Entries supplied:
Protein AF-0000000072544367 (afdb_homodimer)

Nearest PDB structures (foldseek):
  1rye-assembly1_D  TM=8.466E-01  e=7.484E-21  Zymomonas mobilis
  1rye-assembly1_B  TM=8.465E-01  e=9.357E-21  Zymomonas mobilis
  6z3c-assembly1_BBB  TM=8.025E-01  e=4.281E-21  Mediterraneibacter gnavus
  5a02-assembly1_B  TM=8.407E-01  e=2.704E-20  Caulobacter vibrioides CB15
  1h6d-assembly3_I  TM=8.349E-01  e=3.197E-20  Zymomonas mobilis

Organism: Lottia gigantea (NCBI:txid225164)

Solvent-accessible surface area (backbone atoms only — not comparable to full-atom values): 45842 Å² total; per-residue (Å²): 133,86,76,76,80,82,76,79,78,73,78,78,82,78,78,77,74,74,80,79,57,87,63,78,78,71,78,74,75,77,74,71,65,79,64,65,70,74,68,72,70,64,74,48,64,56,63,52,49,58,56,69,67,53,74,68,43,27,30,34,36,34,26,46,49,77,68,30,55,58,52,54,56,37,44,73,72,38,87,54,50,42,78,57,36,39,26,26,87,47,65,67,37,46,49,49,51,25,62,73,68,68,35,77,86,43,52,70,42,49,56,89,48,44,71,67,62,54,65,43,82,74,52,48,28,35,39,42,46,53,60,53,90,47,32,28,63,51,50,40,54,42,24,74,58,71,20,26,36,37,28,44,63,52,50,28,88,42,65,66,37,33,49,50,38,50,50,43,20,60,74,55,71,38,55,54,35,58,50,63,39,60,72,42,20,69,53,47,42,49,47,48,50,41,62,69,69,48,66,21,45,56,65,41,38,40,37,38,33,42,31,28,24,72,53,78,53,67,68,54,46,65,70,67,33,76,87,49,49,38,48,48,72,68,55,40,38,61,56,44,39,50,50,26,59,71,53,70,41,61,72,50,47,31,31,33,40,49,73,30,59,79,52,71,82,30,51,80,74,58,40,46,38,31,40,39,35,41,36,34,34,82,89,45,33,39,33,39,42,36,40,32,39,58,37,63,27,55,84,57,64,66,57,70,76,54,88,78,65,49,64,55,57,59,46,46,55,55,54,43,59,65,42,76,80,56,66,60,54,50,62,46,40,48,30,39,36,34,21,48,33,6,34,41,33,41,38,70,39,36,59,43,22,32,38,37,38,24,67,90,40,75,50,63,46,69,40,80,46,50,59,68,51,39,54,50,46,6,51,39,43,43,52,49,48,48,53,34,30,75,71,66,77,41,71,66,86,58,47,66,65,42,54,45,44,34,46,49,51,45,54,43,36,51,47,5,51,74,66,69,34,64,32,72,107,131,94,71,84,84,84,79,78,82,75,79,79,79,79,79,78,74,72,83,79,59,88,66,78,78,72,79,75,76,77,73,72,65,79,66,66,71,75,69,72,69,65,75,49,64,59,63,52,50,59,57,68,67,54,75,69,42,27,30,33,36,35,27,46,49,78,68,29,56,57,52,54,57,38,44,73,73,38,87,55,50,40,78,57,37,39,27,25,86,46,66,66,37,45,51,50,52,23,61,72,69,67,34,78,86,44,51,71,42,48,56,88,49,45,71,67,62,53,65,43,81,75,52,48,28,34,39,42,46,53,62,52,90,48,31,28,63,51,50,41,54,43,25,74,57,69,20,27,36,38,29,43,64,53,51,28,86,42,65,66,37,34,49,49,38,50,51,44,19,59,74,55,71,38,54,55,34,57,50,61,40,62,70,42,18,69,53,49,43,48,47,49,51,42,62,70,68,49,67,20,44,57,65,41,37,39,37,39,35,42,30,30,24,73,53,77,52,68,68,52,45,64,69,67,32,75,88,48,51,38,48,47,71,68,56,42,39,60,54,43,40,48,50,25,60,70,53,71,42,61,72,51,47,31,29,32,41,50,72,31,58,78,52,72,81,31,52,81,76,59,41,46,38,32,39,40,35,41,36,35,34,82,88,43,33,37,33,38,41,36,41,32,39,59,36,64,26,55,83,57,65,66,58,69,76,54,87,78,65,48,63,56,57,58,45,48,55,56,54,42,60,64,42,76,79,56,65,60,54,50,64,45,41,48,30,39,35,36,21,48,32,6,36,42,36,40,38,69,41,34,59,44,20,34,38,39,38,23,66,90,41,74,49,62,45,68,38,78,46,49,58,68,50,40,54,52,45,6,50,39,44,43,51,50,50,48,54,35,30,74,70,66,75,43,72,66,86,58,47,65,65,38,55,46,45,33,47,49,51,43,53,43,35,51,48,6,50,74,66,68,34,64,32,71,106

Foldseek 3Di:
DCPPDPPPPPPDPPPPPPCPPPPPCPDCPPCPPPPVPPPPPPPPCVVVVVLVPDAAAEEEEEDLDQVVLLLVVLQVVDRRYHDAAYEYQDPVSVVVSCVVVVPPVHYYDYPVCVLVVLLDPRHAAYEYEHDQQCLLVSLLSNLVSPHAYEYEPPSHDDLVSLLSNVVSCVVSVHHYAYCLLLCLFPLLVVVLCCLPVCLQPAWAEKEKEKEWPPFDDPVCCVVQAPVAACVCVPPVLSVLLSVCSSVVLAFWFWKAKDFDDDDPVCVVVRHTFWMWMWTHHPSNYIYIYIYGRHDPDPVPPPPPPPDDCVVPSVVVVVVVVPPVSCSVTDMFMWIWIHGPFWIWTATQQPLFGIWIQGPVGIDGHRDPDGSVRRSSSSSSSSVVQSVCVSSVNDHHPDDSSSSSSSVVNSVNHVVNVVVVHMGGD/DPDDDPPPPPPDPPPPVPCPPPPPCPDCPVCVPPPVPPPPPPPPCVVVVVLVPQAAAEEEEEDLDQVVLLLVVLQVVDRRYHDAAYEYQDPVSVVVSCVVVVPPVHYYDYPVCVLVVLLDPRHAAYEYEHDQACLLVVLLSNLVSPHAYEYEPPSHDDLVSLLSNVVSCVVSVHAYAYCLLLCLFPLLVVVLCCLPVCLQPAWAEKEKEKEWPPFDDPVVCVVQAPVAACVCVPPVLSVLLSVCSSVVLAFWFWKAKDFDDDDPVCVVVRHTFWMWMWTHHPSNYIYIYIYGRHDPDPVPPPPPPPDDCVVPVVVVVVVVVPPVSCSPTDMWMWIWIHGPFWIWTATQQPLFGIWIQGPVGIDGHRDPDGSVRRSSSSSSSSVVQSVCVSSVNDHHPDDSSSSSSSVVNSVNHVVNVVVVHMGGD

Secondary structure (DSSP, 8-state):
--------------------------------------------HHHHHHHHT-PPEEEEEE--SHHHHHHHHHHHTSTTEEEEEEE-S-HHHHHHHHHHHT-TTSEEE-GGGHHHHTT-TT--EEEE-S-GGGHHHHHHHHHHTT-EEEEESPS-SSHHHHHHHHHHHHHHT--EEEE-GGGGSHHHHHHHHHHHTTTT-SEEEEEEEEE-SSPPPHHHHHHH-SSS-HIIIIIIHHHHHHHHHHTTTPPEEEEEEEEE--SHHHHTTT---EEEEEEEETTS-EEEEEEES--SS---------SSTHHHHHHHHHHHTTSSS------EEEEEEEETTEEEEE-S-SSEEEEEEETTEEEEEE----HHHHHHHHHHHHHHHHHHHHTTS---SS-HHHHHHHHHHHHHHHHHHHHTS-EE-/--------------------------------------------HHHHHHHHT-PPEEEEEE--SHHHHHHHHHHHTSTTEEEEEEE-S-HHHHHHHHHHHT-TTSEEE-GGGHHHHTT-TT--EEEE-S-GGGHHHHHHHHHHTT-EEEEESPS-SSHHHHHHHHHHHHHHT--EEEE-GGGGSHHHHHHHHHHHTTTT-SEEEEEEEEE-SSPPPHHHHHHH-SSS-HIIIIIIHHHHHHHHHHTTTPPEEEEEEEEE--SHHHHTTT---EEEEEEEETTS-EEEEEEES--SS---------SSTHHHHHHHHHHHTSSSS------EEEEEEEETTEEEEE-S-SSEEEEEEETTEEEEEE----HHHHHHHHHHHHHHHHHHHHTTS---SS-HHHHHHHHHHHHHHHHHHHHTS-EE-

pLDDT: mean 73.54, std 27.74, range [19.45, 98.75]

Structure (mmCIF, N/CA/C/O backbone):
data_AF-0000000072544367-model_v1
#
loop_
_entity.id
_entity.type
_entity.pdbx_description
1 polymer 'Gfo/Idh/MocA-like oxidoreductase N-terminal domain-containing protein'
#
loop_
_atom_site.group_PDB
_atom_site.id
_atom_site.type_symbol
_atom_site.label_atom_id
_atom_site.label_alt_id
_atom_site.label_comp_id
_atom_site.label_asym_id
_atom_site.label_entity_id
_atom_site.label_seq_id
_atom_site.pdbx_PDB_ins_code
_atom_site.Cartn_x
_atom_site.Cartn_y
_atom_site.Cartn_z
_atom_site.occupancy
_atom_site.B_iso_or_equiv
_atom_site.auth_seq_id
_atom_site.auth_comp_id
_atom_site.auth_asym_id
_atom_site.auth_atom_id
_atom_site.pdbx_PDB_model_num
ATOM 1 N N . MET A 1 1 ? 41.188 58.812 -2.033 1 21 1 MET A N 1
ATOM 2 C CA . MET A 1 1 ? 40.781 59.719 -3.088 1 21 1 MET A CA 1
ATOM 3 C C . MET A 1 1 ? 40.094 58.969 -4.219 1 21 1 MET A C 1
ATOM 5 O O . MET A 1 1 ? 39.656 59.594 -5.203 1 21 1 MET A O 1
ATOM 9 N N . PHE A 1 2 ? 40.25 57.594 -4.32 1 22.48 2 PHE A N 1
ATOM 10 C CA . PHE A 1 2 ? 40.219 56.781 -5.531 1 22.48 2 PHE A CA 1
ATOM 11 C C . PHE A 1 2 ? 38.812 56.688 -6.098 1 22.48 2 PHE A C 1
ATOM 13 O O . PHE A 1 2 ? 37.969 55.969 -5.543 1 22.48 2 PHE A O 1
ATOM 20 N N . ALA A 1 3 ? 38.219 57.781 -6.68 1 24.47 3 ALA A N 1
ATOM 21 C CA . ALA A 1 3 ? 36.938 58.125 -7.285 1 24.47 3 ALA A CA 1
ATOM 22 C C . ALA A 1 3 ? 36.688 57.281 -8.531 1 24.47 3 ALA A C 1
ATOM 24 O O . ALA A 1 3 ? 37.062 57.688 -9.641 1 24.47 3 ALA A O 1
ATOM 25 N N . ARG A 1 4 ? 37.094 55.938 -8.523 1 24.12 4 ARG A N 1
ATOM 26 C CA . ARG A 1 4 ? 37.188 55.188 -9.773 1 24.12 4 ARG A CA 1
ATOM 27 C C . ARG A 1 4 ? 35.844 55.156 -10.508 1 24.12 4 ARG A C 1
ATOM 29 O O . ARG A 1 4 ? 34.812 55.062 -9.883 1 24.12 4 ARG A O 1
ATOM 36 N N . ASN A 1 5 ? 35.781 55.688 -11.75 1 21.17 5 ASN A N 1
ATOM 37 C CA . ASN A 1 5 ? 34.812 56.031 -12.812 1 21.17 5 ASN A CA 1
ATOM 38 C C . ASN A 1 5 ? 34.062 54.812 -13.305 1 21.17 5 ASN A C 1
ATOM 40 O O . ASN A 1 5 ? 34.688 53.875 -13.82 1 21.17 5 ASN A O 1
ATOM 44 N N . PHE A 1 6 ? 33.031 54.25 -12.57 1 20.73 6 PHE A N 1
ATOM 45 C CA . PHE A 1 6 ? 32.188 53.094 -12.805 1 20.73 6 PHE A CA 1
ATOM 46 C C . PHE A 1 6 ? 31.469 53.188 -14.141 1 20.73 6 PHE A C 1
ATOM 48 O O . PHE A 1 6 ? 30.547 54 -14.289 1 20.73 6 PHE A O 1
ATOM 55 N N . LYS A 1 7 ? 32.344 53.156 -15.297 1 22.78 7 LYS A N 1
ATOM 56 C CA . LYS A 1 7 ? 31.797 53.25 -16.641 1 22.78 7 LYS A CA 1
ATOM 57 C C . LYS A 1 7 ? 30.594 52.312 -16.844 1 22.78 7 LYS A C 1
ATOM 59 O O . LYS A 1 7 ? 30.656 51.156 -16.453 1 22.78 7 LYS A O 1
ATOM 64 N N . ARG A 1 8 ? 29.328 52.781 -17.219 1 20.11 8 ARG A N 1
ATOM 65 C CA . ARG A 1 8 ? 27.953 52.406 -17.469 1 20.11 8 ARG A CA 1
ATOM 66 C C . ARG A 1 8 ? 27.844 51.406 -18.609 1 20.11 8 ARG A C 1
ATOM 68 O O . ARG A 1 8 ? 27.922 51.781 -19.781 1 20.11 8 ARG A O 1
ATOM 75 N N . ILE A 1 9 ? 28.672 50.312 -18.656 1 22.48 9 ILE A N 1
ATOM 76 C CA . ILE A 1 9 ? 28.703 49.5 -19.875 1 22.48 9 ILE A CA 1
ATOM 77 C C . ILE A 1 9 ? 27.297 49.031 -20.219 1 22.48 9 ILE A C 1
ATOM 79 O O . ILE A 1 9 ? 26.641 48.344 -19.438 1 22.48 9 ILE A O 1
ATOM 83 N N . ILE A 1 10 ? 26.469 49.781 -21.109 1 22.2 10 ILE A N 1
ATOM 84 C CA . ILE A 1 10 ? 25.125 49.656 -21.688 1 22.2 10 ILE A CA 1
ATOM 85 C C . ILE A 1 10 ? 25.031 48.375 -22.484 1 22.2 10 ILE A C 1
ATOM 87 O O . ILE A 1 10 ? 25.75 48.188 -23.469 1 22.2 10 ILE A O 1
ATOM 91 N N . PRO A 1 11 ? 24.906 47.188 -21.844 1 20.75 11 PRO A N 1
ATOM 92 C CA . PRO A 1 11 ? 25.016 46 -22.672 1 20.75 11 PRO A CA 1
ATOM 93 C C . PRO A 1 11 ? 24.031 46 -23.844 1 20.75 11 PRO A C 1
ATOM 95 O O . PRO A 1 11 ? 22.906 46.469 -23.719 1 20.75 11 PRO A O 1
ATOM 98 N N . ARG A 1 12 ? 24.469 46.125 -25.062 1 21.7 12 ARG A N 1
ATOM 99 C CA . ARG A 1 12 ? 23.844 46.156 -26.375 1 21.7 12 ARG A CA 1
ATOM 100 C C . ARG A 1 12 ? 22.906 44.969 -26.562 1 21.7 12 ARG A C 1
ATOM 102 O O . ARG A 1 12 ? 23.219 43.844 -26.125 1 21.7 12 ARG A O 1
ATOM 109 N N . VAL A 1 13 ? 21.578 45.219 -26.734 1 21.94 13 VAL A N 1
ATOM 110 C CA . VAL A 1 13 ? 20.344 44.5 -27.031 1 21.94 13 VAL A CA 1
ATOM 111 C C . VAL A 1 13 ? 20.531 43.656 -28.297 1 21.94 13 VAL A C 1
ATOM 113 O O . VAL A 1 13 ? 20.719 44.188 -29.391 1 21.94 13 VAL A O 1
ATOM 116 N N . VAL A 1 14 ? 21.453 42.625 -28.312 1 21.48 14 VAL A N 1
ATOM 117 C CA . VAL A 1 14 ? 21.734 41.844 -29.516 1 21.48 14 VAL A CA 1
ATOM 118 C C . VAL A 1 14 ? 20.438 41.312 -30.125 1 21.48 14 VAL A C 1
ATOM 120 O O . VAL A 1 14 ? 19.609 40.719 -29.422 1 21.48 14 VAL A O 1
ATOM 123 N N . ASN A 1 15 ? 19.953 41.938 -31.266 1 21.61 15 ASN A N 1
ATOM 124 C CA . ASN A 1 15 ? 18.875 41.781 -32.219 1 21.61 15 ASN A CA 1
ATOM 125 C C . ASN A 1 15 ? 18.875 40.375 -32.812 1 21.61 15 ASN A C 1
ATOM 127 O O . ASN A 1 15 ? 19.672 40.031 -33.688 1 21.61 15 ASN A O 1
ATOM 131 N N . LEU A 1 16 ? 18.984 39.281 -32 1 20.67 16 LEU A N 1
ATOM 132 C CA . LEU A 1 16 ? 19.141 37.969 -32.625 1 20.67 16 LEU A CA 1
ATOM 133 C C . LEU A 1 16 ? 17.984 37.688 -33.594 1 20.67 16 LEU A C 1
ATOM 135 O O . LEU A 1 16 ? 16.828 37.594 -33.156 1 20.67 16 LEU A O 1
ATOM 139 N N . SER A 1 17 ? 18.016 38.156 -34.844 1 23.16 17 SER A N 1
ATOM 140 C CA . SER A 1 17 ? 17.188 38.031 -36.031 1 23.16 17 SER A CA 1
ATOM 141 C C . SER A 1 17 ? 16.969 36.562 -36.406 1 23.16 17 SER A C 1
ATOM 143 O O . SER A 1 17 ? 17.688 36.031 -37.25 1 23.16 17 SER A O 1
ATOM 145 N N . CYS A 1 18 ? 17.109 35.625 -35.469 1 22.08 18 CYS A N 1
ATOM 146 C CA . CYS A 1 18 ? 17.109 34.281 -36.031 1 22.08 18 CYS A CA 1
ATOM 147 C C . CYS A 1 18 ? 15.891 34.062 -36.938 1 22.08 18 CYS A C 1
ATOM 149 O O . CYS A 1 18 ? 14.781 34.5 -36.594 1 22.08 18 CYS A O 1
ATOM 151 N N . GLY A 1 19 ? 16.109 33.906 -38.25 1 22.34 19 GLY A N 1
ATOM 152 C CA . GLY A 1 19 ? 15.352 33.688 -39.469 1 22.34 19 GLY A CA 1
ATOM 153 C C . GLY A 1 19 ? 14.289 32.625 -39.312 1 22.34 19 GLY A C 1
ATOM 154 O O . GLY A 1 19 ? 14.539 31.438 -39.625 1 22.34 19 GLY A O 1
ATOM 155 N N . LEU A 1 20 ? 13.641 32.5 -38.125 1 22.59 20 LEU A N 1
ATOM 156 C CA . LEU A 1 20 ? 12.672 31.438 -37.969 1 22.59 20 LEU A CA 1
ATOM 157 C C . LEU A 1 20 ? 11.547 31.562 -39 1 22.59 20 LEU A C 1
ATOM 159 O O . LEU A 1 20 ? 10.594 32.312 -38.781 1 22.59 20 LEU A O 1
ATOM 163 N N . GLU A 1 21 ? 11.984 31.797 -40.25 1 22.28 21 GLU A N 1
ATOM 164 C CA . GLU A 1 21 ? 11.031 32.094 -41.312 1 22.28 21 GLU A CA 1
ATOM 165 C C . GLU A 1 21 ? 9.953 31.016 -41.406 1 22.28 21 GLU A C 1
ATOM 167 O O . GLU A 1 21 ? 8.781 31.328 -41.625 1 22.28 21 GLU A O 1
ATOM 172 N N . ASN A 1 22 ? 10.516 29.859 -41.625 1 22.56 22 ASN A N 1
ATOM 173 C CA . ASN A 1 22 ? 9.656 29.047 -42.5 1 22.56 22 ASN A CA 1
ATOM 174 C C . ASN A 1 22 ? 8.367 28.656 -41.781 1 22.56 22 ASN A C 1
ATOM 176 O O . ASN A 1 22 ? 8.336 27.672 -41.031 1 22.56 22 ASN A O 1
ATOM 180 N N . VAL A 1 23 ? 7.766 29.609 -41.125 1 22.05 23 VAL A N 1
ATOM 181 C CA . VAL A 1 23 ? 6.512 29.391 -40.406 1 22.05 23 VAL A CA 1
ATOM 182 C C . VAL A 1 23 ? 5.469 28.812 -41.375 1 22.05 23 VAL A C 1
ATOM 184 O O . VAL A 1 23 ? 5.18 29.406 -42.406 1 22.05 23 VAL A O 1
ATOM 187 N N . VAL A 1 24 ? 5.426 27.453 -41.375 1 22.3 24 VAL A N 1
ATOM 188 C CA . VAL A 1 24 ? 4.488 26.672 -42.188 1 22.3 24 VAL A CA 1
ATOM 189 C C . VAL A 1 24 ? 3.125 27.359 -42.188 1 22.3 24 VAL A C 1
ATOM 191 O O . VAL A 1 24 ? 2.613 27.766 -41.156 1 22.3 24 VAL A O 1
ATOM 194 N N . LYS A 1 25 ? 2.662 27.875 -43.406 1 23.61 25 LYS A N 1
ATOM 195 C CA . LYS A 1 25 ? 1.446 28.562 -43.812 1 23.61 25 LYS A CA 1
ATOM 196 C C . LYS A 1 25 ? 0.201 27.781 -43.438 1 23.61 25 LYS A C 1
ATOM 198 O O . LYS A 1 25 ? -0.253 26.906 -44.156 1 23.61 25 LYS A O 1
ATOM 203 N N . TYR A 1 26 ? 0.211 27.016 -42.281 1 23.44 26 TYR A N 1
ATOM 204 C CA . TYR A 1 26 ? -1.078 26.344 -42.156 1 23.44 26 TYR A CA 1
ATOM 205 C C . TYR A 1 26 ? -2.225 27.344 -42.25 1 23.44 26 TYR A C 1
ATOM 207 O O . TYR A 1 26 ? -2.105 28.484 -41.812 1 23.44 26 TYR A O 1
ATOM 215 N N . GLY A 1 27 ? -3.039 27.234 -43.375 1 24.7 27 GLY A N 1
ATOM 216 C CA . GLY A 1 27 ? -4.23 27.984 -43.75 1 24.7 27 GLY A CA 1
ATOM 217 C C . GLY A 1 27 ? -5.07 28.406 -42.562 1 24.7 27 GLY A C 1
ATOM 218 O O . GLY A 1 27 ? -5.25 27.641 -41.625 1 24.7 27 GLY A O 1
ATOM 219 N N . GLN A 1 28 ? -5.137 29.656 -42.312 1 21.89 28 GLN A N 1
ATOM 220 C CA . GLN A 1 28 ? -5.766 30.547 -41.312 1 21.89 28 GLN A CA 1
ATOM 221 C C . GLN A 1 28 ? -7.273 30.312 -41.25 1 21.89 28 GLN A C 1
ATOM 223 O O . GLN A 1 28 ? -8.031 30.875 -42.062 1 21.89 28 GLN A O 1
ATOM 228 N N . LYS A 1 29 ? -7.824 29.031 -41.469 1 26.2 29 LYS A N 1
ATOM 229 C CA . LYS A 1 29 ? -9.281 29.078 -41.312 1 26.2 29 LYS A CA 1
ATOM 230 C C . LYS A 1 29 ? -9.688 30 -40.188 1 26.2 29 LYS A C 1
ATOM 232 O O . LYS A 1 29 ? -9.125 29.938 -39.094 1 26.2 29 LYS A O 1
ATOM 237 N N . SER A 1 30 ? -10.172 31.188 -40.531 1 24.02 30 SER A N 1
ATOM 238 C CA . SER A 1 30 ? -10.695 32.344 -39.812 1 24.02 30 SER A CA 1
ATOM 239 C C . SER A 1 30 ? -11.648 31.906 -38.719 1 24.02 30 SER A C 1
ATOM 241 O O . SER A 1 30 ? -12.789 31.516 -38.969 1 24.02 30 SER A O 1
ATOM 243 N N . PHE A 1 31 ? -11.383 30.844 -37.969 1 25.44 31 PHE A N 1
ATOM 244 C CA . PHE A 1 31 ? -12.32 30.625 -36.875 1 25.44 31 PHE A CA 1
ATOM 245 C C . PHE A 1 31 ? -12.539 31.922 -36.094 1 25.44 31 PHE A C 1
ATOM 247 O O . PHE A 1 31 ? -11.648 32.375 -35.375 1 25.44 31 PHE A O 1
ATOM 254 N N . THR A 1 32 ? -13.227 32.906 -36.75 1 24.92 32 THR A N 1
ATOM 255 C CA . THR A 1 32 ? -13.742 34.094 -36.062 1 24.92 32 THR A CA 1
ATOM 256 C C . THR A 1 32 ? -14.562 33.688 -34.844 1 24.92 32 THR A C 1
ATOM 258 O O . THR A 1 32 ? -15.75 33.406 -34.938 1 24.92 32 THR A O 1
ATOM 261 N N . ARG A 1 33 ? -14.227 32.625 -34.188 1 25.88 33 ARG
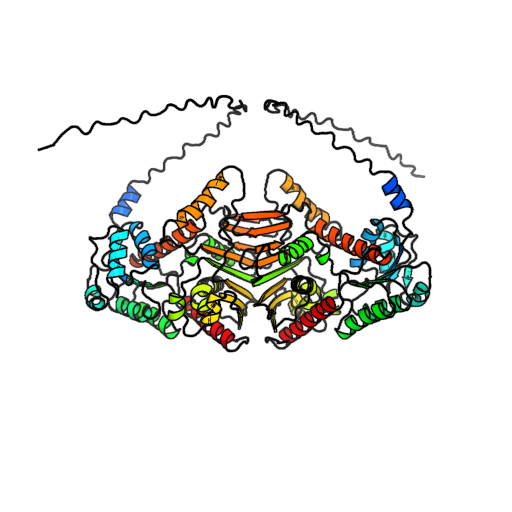 A N 1
ATOM 262 C CA . ARG A 1 33 ? -15.039 32.562 -32.969 1 25.88 33 ARG A CA 1
ATOM 263 C C . ARG A 1 33 ? -15.078 33.906 -32.281 1 25.88 33 ARG A C 1
ATOM 265 O O . ARG A 1 33 ? -14.047 34.531 -32.094 1 25.88 33 ARG A O 1
ATOM 272 N N . ASN A 1 34 ? -16.281 34.562 -32.406 1 26.05 34 ASN A N 1
ATOM 273 C CA . ASN A 1 34 ? -16.625 35.719 -31.609 1 26.05 34 ASN A CA 1
ATOM 274 C C . ASN A 1 34 ? -16.172 35.562 -30.156 1 26.05 34 ASN A C 1
ATOM 276 O O . ASN A 1 34 ? -16.703 34.719 -29.422 1 26.05 34 ASN A O 1
ATOM 280 N N . ILE A 1 35 ? -14.953 35.375 -30.031 1 26.
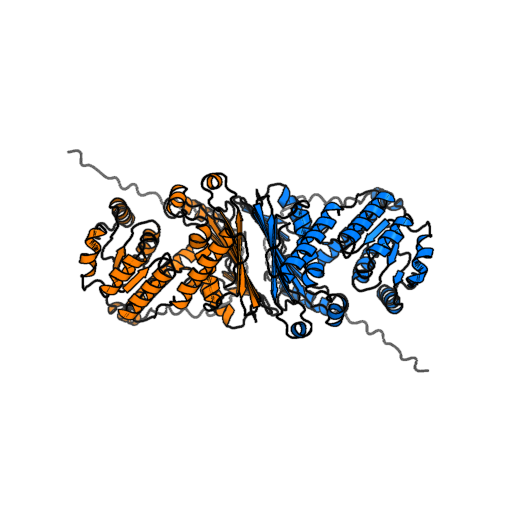39 35 ILE A N 1
ATOM 281 C CA . ILE A 1 35 ? -14.484 35.5 -28.656 1 26.39 35 ILE A CA 1
ATOM 282 C C . ILE A 1 35 ? -15.062 36.75 -28.016 1 26.39 35 ILE A C 1
ATOM 284 O O . ILE A 1 35 ? -14.773 37.875 -28.438 1 26.39 35 ILE A O 1
ATOM 288 N N . ALA A 1 36 ? -16.391 36.594 -27.656 1 29.64 36 ALA A N 1
ATOM 289 C CA . ALA A 1 36 ? -16.875 37.75 -26.891 1 29.64 36 ALA A CA 1
ATOM 290 C C . ALA A 1 36 ? -15.773 38.312 -25.984 1 29.64 36 ALA A C 1
ATOM 292 O O . ALA A 1 36 ? -14.953 37.562 -25.453 1 29.64 36 ALA A O 1
ATOM 293 N N . PRO A 1 37 ? -15.453 39.5 -26.281 1 25.98 37 PRO A N 1
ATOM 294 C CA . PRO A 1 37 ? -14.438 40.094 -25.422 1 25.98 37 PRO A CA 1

Your instructions: Where the listing above reaches the line that contains "ATOM 220 C CA", start retyping, and finish with the line that contains "ATOM 241 O O"; reproduce those lines exactly and no others.

The answer:
ATOM 220 C CA . GLN A 1 28 ? -5.766 30.547 -41.312 1 21.89 28 GLN A CA 1
ATOM 221 C C . GLN A 1 28 ? -7.273 30.312 -41.25 1 21.89 28 GLN A C 1
ATOM 223 O O . GLN A 1 28 ? -8.031 30.875 -42.062 1 21.89 28 GLN A O 1
ATOM 228 N N . LYS A 1 29 ? -7.824 29.031 -41.469 1 26.2 29 LYS A N 1
ATOM 229 C CA . LYS A 1 29 ? -9.281 29.078 -41.312 1 26.2 29 LYS A CA 1
ATOM 230 C C . LYS A 1 29 ? -9.688 30 -40.188 1 26.2 29 LYS A C 1
ATOM 232 O O . LYS A 1 29 ? -9.125 29.938 -39.094 1 26.2 29 LYS A O 1
ATOM 237 N N . SER A 1 30 ? -10.172 31.188 -40.531 1 24.02 30 SER A N 1
ATOM 238 C CA . SER A 1 30 ? -10.695 32.344 -39.812 1 24.02 30 SER A CA 1
ATOM 239 C C . SER A 1 30 ? -11.648 31.906 -38.719 1 24.02 30 SER A C 1
ATOM 241 O O . SER A 1 30 ? -12.789 31.516 -38.969 1 24.02 30 SER A O 1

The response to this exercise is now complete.